- Story code: H 89068
- Story: Don Rosa
- Ink: Don Rosa
- Hero: Scrooge McDuck
- Pages: 10
- Layout: 4 rows per page
- Appearances: Scrooge McDuck Donald Duck Magica De Spell
- First publication: December 26, 1989

= On a Silver Platter =

"On a Silver Platter" is a Scrooge McDuck comic by Don Rosa, first published in Uncle Scrooge Adventures #20 in March 1990.

==Plot==
Scrooge McDuck receives a silver platter for his Number One Dime, as a gift from an anonymous admirer. Pleased at this, Scrooge places the dime on the platter. This turns out to be a trap set by Scrooge's old enemy Magica De Spell: the platter is in fact a magical teleportation device, connected to an identical one in Magica's house at Mount Vesuvius, Italy. As soon as Scrooge places his dime on the platter, it disappears and reappears at Magica's house, where she easily steals it. Magica has forgotten to turn the spell off after stealing the dime, so Scrooge and Donald soon catch wind of the plot: whatever they place on the platter instantly appears at Magica's house, and vice versa. Thus they begin to use Magica's spell against her, creating all sorts of havoc to keep Magica from melting the coin down into a magical amulet: first (a part of) Donald runs around Magica's house, randomly crashing into things, then Scrooge fires a cannon into Magica's house, and Donald uses a fire extinguisher to spray Magica with.
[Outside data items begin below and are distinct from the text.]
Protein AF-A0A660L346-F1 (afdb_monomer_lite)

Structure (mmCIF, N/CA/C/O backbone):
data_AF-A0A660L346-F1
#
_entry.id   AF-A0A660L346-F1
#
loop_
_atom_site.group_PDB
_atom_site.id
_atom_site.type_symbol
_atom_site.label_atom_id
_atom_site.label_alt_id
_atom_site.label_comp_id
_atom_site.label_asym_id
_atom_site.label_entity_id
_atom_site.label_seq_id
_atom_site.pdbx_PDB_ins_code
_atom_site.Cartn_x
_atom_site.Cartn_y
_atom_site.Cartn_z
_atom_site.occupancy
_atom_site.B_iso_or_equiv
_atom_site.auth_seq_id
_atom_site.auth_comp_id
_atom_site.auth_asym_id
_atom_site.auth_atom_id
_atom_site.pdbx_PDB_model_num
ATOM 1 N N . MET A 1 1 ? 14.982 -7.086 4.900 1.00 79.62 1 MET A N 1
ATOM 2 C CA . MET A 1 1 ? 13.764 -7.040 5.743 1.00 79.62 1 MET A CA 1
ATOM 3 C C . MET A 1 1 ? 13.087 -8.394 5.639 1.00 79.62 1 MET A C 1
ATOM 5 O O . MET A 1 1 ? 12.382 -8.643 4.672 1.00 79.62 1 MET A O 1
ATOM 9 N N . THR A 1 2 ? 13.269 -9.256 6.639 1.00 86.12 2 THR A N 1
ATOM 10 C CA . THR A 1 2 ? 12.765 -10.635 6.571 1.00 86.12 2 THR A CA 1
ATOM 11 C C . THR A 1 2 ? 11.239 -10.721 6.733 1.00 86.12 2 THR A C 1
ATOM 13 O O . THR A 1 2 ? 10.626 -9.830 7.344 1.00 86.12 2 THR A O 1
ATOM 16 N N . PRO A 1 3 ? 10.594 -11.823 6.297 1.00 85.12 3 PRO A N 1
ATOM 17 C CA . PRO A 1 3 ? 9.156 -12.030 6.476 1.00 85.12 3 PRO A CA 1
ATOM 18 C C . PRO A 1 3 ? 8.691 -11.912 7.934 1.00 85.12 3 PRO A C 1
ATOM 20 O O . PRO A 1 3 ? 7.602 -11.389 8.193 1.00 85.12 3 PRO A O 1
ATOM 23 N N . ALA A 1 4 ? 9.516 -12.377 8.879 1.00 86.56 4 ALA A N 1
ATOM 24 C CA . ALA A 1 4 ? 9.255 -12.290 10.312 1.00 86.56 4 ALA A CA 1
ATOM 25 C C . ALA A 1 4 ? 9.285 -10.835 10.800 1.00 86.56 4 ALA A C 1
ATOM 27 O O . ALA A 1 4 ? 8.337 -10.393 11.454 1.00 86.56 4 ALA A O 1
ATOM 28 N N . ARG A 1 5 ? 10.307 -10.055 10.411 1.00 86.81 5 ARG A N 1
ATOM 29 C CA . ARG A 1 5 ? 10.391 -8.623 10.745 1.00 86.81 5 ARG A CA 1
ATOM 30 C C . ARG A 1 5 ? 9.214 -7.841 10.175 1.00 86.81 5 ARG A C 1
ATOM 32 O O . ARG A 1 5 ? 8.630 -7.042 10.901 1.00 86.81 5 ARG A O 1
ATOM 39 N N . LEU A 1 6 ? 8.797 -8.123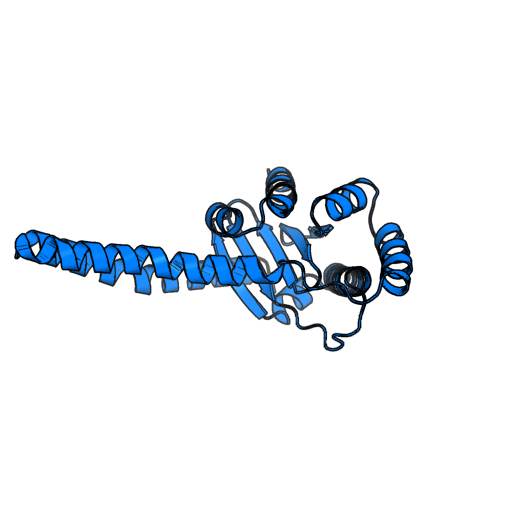 8.940 1.00 87.06 6 LEU A N 1
ATOM 40 C CA . LEU A 1 6 ? 7.619 -7.495 8.334 1.00 87.06 6 LEU A CA 1
ATOM 41 C C . LEU A 1 6 ? 6.352 -7.718 9.186 1.00 87.06 6 LEU A C 1
ATOM 43 O O . LEU A 1 6 ? 5.562 -6.794 9.399 1.00 87.06 6 LEU A O 1
ATOM 47 N N . SER A 1 7 ? 6.176 -8.936 9.715 1.00 87.81 7 SER A N 1
ATOM 48 C CA . SER A 1 7 ? 5.046 -9.275 10.588 1.00 87.81 7 SER A CA 1
ATOM 49 C C . SER A 1 7 ? 5.104 -8.534 11.928 1.00 87.81 7 SER A C 1
ATOM 51 O O . SER A 1 7 ? 4.085 -8.008 12.381 1.00 87.81 7 SER A O 1
ATOM 53 N N . THR A 1 8 ? 6.293 -8.410 12.525 1.00 88.25 8 THR A N 1
ATOM 54 C CA . THR A 1 8 ? 6.511 -7.644 13.756 1.00 88.25 8 THR A CA 1
ATOM 55 C C . THR A 1 8 ? 6.221 -6.165 13.531 1.00 88.25 8 THR A C 1
ATOM 57 O O . THR A 1 8 ? 5.455 -5.584 14.292 1.00 88.25 8 THR A O 1
ATOM 60 N N . TYR A 1 9 ? 6.715 -5.573 12.441 1.00 87.00 9 TYR A N 1
ATOM 61 C CA . TYR A 1 9 ? 6.409 -4.187 12.071 1.00 87.00 9 TYR A CA 1
ATOM 62 C C . TYR A 1 9 ? 4.904 -3.963 11.887 1.00 87.00 9 TYR A C 1
ATOM 64 O O . TYR A 1 9 ? 4.355 -2.982 12.387 1.00 87.00 9 TYR A O 1
ATOM 72 N N . ALA A 1 10 ? 4.204 -4.893 11.227 1.00 87.75 10 ALA A N 1
ATOM 73 C CA . ALA A 1 10 ? 2.752 -4.818 11.080 1.00 87.75 10 ALA A CA 1
ATOM 74 C C . ALA A 1 10 ? 2.022 -4.873 12.433 1.00 87.75 10 ALA A C 1
ATOM 76 O O . ALA A 1 10 ? 1.019 -4.174 12.622 1.00 87.75 10 ALA A O 1
ATOM 77 N N . ARG A 1 11 ? 2.500 -5.700 13.373 1.00 90.31 11 ARG A N 1
ATOM 78 C CA . ARG A 1 11 ? 1.961 -5.784 14.738 1.00 90.31 11 ARG A CA 1
ATOM 79 C C . ARG A 1 11 ? 2.219 -4.496 15.505 1.00 90.31 11 ARG A C 1
ATOM 81 O O . ARG A 1 11 ? 1.256 -3.941 16.020 1.00 90.31 11 ARG A O 1
ATOM 88 N N . SER A 1 12 ? 3.443 -3.975 15.494 1.00 90.25 12 SER A N 1
ATOM 89 C CA . SER A 1 12 ? 3.786 -2.694 16.122 1.00 90.25 12 SER A CA 1
ATOM 90 C C . SER A 1 12 ? 2.916 -1.560 15.589 1.00 90.25 12 SER A C 1
ATOM 92 O O . SER A 1 12 ? 2.326 -0.829 16.374 1.00 90.25 12 SER A O 1
ATOM 94 N N . TRP A 1 13 ? 2.716 -1.481 14.270 1.00 89.44 13 TRP A N 1
ATOM 95 C CA . TRP A 1 13 ? 1.821 -0.486 13.674 1.00 89.44 13 TRP A CA 1
ATOM 96 C C . TRP A 1 13 ? 0.377 -0.636 14.160 1.00 89.44 13 TRP A C 1
ATOM 98 O O . TRP A 1 13 ? -0.299 0.345 14.462 1.00 89.44 13 TRP A O 1
ATOM 108 N N . THR A 1 14 ? -0.100 -1.879 14.261 1.00 90.25 14 THR A N 1
ATOM 109 C CA . THR A 1 14 ? -1.443 -2.170 14.779 1.00 90.25 14 THR A CA 1
ATOM 110 C C . THR A 1 14 ? -1.557 -1.745 16.244 1.00 90.25 14 THR A C 1
ATOM 112 O O . THR A 1 14 ? -2.532 -1.095 16.600 1.00 90.25 14 THR A O 1
ATOM 115 N N . LEU A 1 15 ? -0.552 -2.050 17.070 1.00 92.94 15 LEU A N 1
ATOM 116 C CA . LEU A 1 15 ? -0.498 -1.664 18.479 1.00 92.94 15 LEU A CA 1
ATOM 117 C C . LEU A 1 15 ? -0.493 -0.144 18.648 1.00 92.94 15 LEU A C 1
ATOM 119 O O . LEU A 1 15 ? -1.268 0.366 19.448 1.00 92.94 15 LEU A O 1
ATOM 123 N N . THR A 1 16 ? 0.295 0.589 17.858 1.00 90.50 16 THR A N 1
ATOM 124 C CA . THR A 1 16 ? 0.295 2.059 17.883 1.00 90.50 16 THR A CA 1
ATOM 125 C C . THR A 1 16 ? -1.077 2.625 17.520 1.00 90.50 16 THR A C 1
ATOM 127 O O . THR A 1 16 ? -1.571 3.508 18.215 1.00 90.50 16 THR A O 1
ATOM 130 N N . MET A 1 17 ? -1.736 2.092 16.482 1.00 91.12 17 MET A N 1
ATOM 131 C CA . MET A 1 17 ? -3.095 2.524 16.127 1.00 91.12 17 MET A CA 1
ATOM 132 C C . MET A 1 17 ? -4.097 2.219 17.248 1.00 91.12 17 MET A C 1
ATOM 134 O O . MET A 1 17 ? -4.922 3.065 17.577 1.00 91.12 17 MET A O 1
ATOM 138 N N . VAL A 1 18 ? -4.027 1.030 17.854 1.00 92.81 18 VAL A N 1
ATOM 139 C CA . VAL A 1 18 ? -4.895 0.635 18.976 1.00 92.81 18 VAL A CA 1
ATOM 140 C C . VAL A 1 18 ? -4.677 1.557 20.176 1.00 92.81 18 VAL A C 1
ATOM 142 O O . VAL A 1 18 ? -5.651 2.059 20.728 1.00 92.81 18 VAL A O 1
ATOM 145 N N . ALA A 1 19 ? -3.423 1.851 20.524 1.00 93.94 19 ALA A N 1
ATOM 146 C CA . ALA A 1 19 ? -3.072 2.755 21.615 1.00 93.94 19 ALA A CA 1
ATOM 147 C C . ALA A 1 19 ? -3.569 4.193 21.387 1.00 93.94 19 ALA A C 1
ATOM 149 O O . ALA A 1 19 ? -3.865 4.889 22.350 1.00 93.94 19 ALA A O 1
ATOM 150 N N . GLN A 1 20 ? -3.699 4.636 20.133 1.00 91.38 20 GLN A N 1
ATOM 151 C CA . GLN A 1 20 ? -4.270 5.946 19.801 1.00 91.38 20 GLN A CA 1
ATOM 152 C C . GLN A 1 20 ? -5.808 5.945 19.807 1.00 91.38 20 GLN A C 1
ATOM 154 O O . GLN A 1 20 ? -6.429 6.910 20.243 1.00 91.38 20 GLN A O 1
ATOM 159 N N . VAL A 1 21 ? -6.437 4.876 19.311 1.00 94.06 21 VAL A N 1
ATOM 160 C CA . VAL A 1 21 ? -7.890 4.811 19.082 1.00 94.06 21 VAL A CA 1
ATOM 161 C C . VAL A 1 21 ? -8.665 4.407 20.337 1.00 94.06 21 VAL A C 1
ATOM 163 O O . VAL A 1 21 ? -9.704 4.999 20.625 1.00 94.06 21 VAL A O 1
ATOM 166 N N . VAL A 1 22 ? -8.182 3.415 21.092 1.00 95.94 22 VAL A N 1
ATOM 167 C CA . VAL A 1 22 ? -8.904 2.861 22.251 1.00 95.94 22 VAL A CA 1
ATOM 168 C C . VAL A 1 22 ? -9.164 3.909 23.336 1.00 95.94 22 VAL A C 1
ATOM 170 O O . VAL A 1 22 ? -10.310 3.984 23.775 1.00 95.94 22 VAL A O 1
ATOM 173 N N . PRO A 1 23 ? -8.198 4.763 23.735 1.00 96.62 23 PRO A N 1
ATOM 174 C CA . PRO A 1 23 ? -8.467 5.797 24.730 1.00 96.62 23 PRO A CA 1
ATOM 175 C C . PRO A 1 23 ? -9.565 6.772 24.294 1.00 96.62 23 PRO A C 1
ATOM 177 O O . PRO A 1 23 ? -10.434 7.106 25.092 1.00 96.62 23 PRO A O 1
ATOM 180 N N . LEU A 1 24 ? -9.587 7.177 23.018 1.00 94.19 24 LEU A N 1
ATOM 181 C CA . LEU A 1 24 ? -10.613 8.086 22.490 1.00 94.19 24 LEU A CA 1
ATOM 182 C C . LEU A 1 24 ? -12.011 7.462 22.552 1.00 94.19 24 LEU A C 1
ATOM 184 O O . LEU A 1 24 ? -12.966 8.122 22.958 1.00 94.19 24 LEU A O 1
ATOM 188 N N . VAL A 1 25 ? -12.128 6.183 22.188 1.00 95.44 25 VAL A N 1
ATOM 189 C CA . VAL A 1 25 ? -13.396 5.442 22.260 1.00 95.44 25 VAL A CA 1
ATOM 190 C C . VAL A 1 25 ? -13.829 5.231 23.713 1.00 95.44 25 VAL A C 1
ATOM 192 O O . VAL A 1 25 ? -15.001 5.418 24.028 1.00 95.44 25 VAL A O 1
ATOM 195 N N . ALA A 1 26 ? -12.895 4.889 24.605 1.00 96.12 26 ALA A N 1
ATOM 196 C CA . ALA A 1 26 ? -13.177 4.689 26.024 1.00 96.12 26 ALA A CA 1
ATOM 197 C C . ALA A 1 26 ? -13.684 5.977 26.689 1.00 96.12 26 ALA A C 1
ATOM 199 O O . ALA A 1 26 ? -14.695 5.950 27.387 1.00 96.12 26 ALA A O 1
ATOM 200 N N . VAL A 1 27 ? -13.040 7.118 26.416 1.00 95.69 27 VAL A N 1
ATOM 201 C CA . VAL A 1 27 ? -13.487 8.424 26.922 1.00 95.69 27 VAL A CA 1
ATOM 202 C C . VAL A 1 27 ? -14.844 8.805 26.329 1.00 95.69 27 VAL A C 1
ATOM 204 O O . VAL A 1 27 ? -15.707 9.281 27.061 1.00 95.69 27 VAL A O 1
ATOM 207 N N . ALA A 1 28 ? -15.082 8.557 25.037 1.00 93.81 28 ALA A N 1
ATOM 208 C CA . ALA A 1 28 ? -16.385 8.809 24.423 1.00 93.81 28 ALA A CA 1
ATOM 209 C C . ALA A 1 28 ? -17.509 8.000 25.096 1.00 93.81 28 ALA A C 1
ATOM 211 O O . ALA A 1 28 ? -18.559 8.558 25.411 1.00 93.81 28 ALA A O 1
ATOM 212 N N . ALA A 1 29 ? -17.279 6.710 25.361 1.00 94.19 29 ALA A N 1
ATOM 213 C CA . ALA A 1 29 ? -18.234 5.858 26.065 1.00 94.19 29 ALA A CA 1
ATOM 214 C C . ALA A 1 29 ? -18.486 6.359 27.496 1.00 94.19 29 ALA A C 1
ATOM 216 O O . ALA A 1 29 ? -19.639 6.506 27.898 1.00 94.19 29 ALA A O 1
ATOM 217 N N . LEU A 1 30 ? -17.418 6.700 28.226 1.00 95.62 30 LEU A N 1
ATOM 218 C CA . LEU A 1 30 ? -17.515 7.236 29.582 1.00 95.62 30 LEU A CA 1
ATOM 219 C C . LEU A 1 30 ? -18.351 8.525 29.621 1.00 95.62 30 LEU A C 1
ATOM 221 O O . LEU A 1 30 ? -19.259 8.642 30.442 1.00 95.62 30 LEU A O 1
ATOM 225 N N . LEU A 1 31 ? -18.111 9.458 28.695 1.00 92.62 31 LEU A N 1
ATOM 226 C CA . LEU A 1 31 ? -18.866 10.711 28.606 1.00 92.62 31 LEU A CA 1
ATOM 227 C C . LEU A 1 31 ? -20.364 10.476 28.405 1.00 92.62 31 LEU A C 1
ATOM 229 O O . LEU A 1 31 ? -21.167 11.089 29.102 1.00 92.62 31 LEU A O 1
ATOM 233 N N . VAL A 1 32 ? -20.743 9.566 27.504 1.00 92.88 32 VAL A N 1
ATOM 234 C CA . VAL A 1 32 ? -22.157 9.237 27.259 1.00 92.88 32 VAL A CA 1
ATOM 235 C C . VAL A 1 32 ? -22.801 8.599 28.491 1.00 92.88 32 VAL A C 1
ATOM 237 O O . VAL A 1 32 ? -23.946 8.921 28.801 1.00 92.88 32 VAL A O 1
ATOM 240 N N . THR A 1 33 ? -22.076 7.734 29.213 1.00 93.94 33 THR A N 1
ATOM 241 C CA . THR A 1 33 ? -22.603 7.083 30.425 1.00 93.94 33 THR A CA 1
ATOM 242 C C . THR A 1 33 ? -22.777 8.035 31.605 1.00 93.94 33 THR A C 1
ATOM 244 O O . THR A 1 33 ? -23.755 7.909 32.334 1.00 93.94 33 THR A O 1
ATOM 247 N N . LEU A 1 34 ? -21.852 8.983 31.801 1.00 93.88 34 LEU A N 1
ATOM 248 C CA . LEU A 1 34 ? -21.891 9.900 32.943 1.00 93.88 34 LEU A CA 1
ATOM 249 C C . LEU A 1 34 ? -22.807 11.099 32.698 1.00 93.88 34 LEU A C 1
ATOM 251 O O . LEU A 1 34 ? -23.472 11.559 33.622 1.00 93.88 34 LEU A O 1
ATOM 255 N N . HIS A 1 35 ? -22.813 11.642 31.478 1.00 92.19 35 HIS A N 1
ATOM 256 C CA . HIS A 1 35 ? -23.527 12.878 31.186 1.00 92.19 35 HIS A CA 1
ATOM 257 C C . HIS A 1 35 ? -24.035 12.895 29.733 1.00 92.19 35 HIS A C 1
ATOM 259 O O . HIS A 1 35 ? -23.292 13.273 28.827 1.00 92.19 35 HIS A O 1
ATOM 265 N N . PRO A 1 36 ? -25.317 12.575 29.469 1.00 84.50 36 PRO A N 1
ATOM 266 C CA . PRO A 1 36 ? -25.854 12.460 28.106 1.00 84.50 36 PRO A CA 1
ATOM 267 C C . PRO A 1 36 ? -25.703 13.732 27.259 1.00 84.50 36 PRO A C 1
ATOM 269 O O . PRO A 1 36 ? -25.529 13.663 26.046 1.00 84.50 36 PRO A O 1
ATOM 272 N N . VAL A 1 37 ? -25.694 14.909 27.895 1.00 89.31 37 VAL A N 1
ATOM 273 C CA . VAL A 1 37 ? -25.454 16.203 27.223 1.00 89.31 37 VAL A CA 1
ATOM 274 C C . VAL A 1 37 ? -24.047 16.282 26.604 1.00 89.31 37 VAL A C 1
ATOM 276 O O . VAL A 1 37 ? -23.843 16.981 25.613 1.00 89.31 37 VAL A O 1
ATOM 279 N N . ALA A 1 38 ? -23.079 15.507 27.108 1.00 90.62 38 ALA A N 1
ATOM 280 C CA . ALA A 1 38 ? -21.740 15.398 26.533 1.00 90.62 38 ALA A CA 1
ATOM 281 C C . ALA A 1 38 ? -21.688 14.540 25.250 1.00 90.62 38 ALA A C 1
ATOM 283 O O . ALA A 1 38 ? -20.604 14.333 24.701 1.00 90.62 38 ALA A O 1
ATOM 284 N N . ALA A 1 39 ? -22.832 14.073 24.728 1.00 90.56 39 ALA A N 1
ATOM 285 C CA . ALA A 1 39 ? -22.905 13.294 23.491 1.00 90.56 39 ALA A CA 1
ATOM 286 C C . ALA A 1 39 ? -22.208 13.980 22.305 1.00 90.56 39 ALA A C 1
ATOM 288 O O . ALA A 1 39 ? -21.531 13.312 21.526 1.00 90.56 39 ALA A O 1
ATOM 289 N N . VAL A 1 40 ? -22.294 15.311 22.192 1.00 91.75 40 VAL A N 1
ATOM 290 C CA . VAL A 1 40 ? -21.596 16.065 21.133 1.00 91.75 40 VAL A CA 1
ATOM 291 C C . VAL A 1 40 ? -20.077 15.879 21.231 1.00 91.75 40 VAL A C 1
ATOM 293 O O . VAL A 1 40 ? -19.415 15.612 20.228 1.00 91.75 40 VAL A O 1
ATOM 296 N N . VAL A 1 41 ? -19.518 15.947 22.441 1.00 94.25 41 VAL A N 1
ATOM 297 C CA . VAL A 1 41 ? -18.080 15.746 22.681 1.00 94.25 41 VAL A CA 1
ATOM 298 C C . VAL A 1 41 ? -17.682 14.297 22.391 1.00 94.25 41 VAL A C 1
ATOM 300 O O . VAL A 1 41 ? -16.666 14.057 21.740 1.00 94.25 41 VAL A O 1
ATOM 303 N N . ALA A 1 42 ? -18.506 13.327 22.795 1.00 92.88 42 ALA A N 1
ATOM 304 C CA . ALA A 1 42 ? -18.280 11.917 22.487 1.00 92.88 42 ALA A CA 1
ATOM 305 C C . ALA A 1 42 ? -18.243 11.655 20.970 1.00 92.88 42 ALA A C 1
ATOM 307 O O . ALA A 1 42 ? -17.345 10.965 20.486 1.00 92.88 42 ALA A O 1
ATOM 308 N N . VAL A 1 43 ? -19.151 12.264 20.197 1.00 95.06 43 VAL A N 1
ATOM 309 C CA . VAL A 1 43 ? -19.145 12.186 18.726 1.00 95.06 43 VAL A CA 1
ATOM 310 C C . VAL A 1 43 ? -17.852 12.762 18.145 1.00 95.06 43 VAL A C 1
ATOM 312 O O . VAL A 1 43 ? -17.255 12.146 17.261 1.00 95.06 43 VAL A O 1
ATOM 315 N N . ILE A 1 44 ? -17.369 13.896 18.662 1.00 95.19 44 ILE A N 1
ATOM 316 C CA . ILE A 1 44 ? -16.095 14.489 18.227 1.00 95.19 44 ILE A CA 1
ATOM 317 C C . ILE A 1 44 ? -14.922 13.539 18.514 1.00 95.19 44 ILE A C 1
ATOM 319 O O . ILE A 1 44 ? -14.061 13.355 17.652 1.00 95.19 44 ILE A O 1
ATOM 323 N N . LEU A 1 45 ? -14.877 12.896 19.682 1.00 94.56 45 LEU A N 1
ATOM 324 C CA . LEU A 1 45 ? -13.822 11.929 20.017 1.00 94.56 45 LEU A CA 1
ATOM 325 C C . LEU A 1 45 ? -13.853 10.698 19.104 1.00 94.56 45 LEU A C 1
ATOM 327 O O . LEU A 1 45 ? -12.806 10.271 18.614 1.00 94.56 45 LEU A O 1
ATOM 331 N N . LEU A 1 46 ? -15.042 10.167 18.807 1.00 94.62 46 LEU A N 1
ATOM 332 C CA . LEU A 1 46 ? -15.205 9.072 17.847 1.00 94.62 46 LEU A CA 1
ATOM 333 C C . LEU A 1 46 ? -14.783 9.491 16.432 1.00 94.62 46 LEU A C 1
ATOM 335 O O . LEU A 1 46 ? -14.150 8.711 15.716 1.00 94.62 46 LEU A O 1
ATOM 339 N N . ALA A 1 47 ? -15.055 10.738 16.042 1.00 94.94 47 ALA A N 1
ATOM 340 C CA . ALA A 1 47 ? -14.564 11.284 14.784 1.00 94.94 47 ALA A CA 1
ATOM 341 C C . ALA A 1 47 ? -13.025 11.315 14.750 1.00 94.94 47 ALA A C 1
ATOM 343 O O . ALA A 1 47 ? -12.438 10.883 13.760 1.00 94.94 47 ALA A O 1
ATOM 344 N N . HIS A 1 48 ?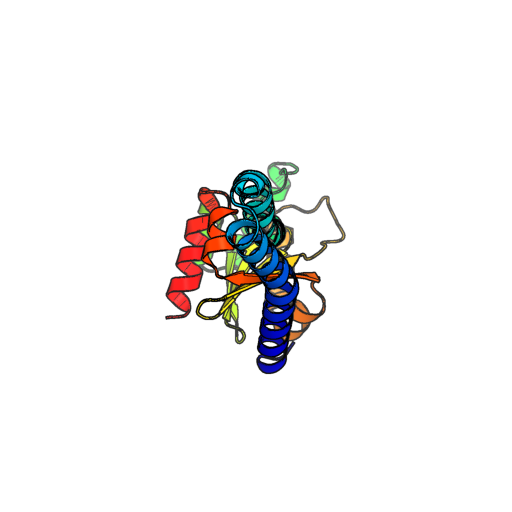 -12.351 11.723 15.831 1.00 92.56 48 HIS A N 1
ATOM 345 C CA . HIS A 1 48 ? -10.883 11.682 15.919 1.00 92.56 48 HIS A CA 1
ATOM 346 C C . HIS A 1 48 ? -10.336 10.251 15.854 1.00 92.56 48 HIS A C 1
ATOM 348 O O . HIS A 1 48 ? -9.401 9.980 15.095 1.00 92.56 48 HIS A O 1
ATOM 354 N N . ALA A 1 49 ? -10.968 9.324 16.579 1.00 92.69 49 ALA A N 1
ATOM 355 C CA . ALA A 1 49 ? -10.642 7.901 16.558 1.00 92.69 49 ALA A CA 1
ATOM 356 C C . ALA A 1 49 ? -10.726 7.308 15.138 1.00 92.69 49 ALA A C 1
ATOM 358 O O . ALA A 1 49 ? -9.954 6.418 14.779 1.00 92.69 49 ALA A O 1
ATOM 359 N N . TRP A 1 50 ? -11.624 7.832 14.301 1.00 91.94 50 TRP A N 1
ATOM 360 C CA . TRP A 1 50 ? -11.739 7.448 12.897 1.00 91.94 50 TRP A CA 1
ATOM 361 C C . TRP A 1 50 ? -10.752 8.176 11.971 1.00 91.94 50 TRP A C 1
ATOM 363 O O . TRP A 1 50 ? -10.168 7.555 11.080 1.00 91.94 50 TRP A O 1
ATOM 373 N N . VAL A 1 51 ? -10.559 9.486 12.156 1.00 93.44 51 VAL A N 1
ATOM 374 C CA . VAL A 1 51 ? -9.723 10.334 11.290 1.00 93.44 51 VAL A CA 1
ATOM 375 C C . VAL A 1 51 ? -8.254 9.922 11.348 1.00 93.44 51 VAL A C 1
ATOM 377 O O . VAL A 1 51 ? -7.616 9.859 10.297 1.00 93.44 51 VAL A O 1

Finally, Scrooge threatens to flood Magica's house with seawater unless she surrenders and gives up the dime. Magica does, but with a parting gift: a whole boxful of foof bombs.

Over the radio, the two detectives assigned by Scrooge to watch Magica's hut, cheerfully report that everything is fine and Magica has never left her home. Scrooge, coughing on smoke from the foof bombs, says they're both fired.

==Trivia==
Rosa mentions that he finds this story particularly funny because Scrooge and Magica engage in full-scale combat without either of them ever leaving their home. It was only after Rosa completed and published this story that he remembered his old mentor Carl Barks had used a similar concept of a teleportation device in his 1961 story Stranger than Fiction, published in Walt Disney's Comics and Stories #249.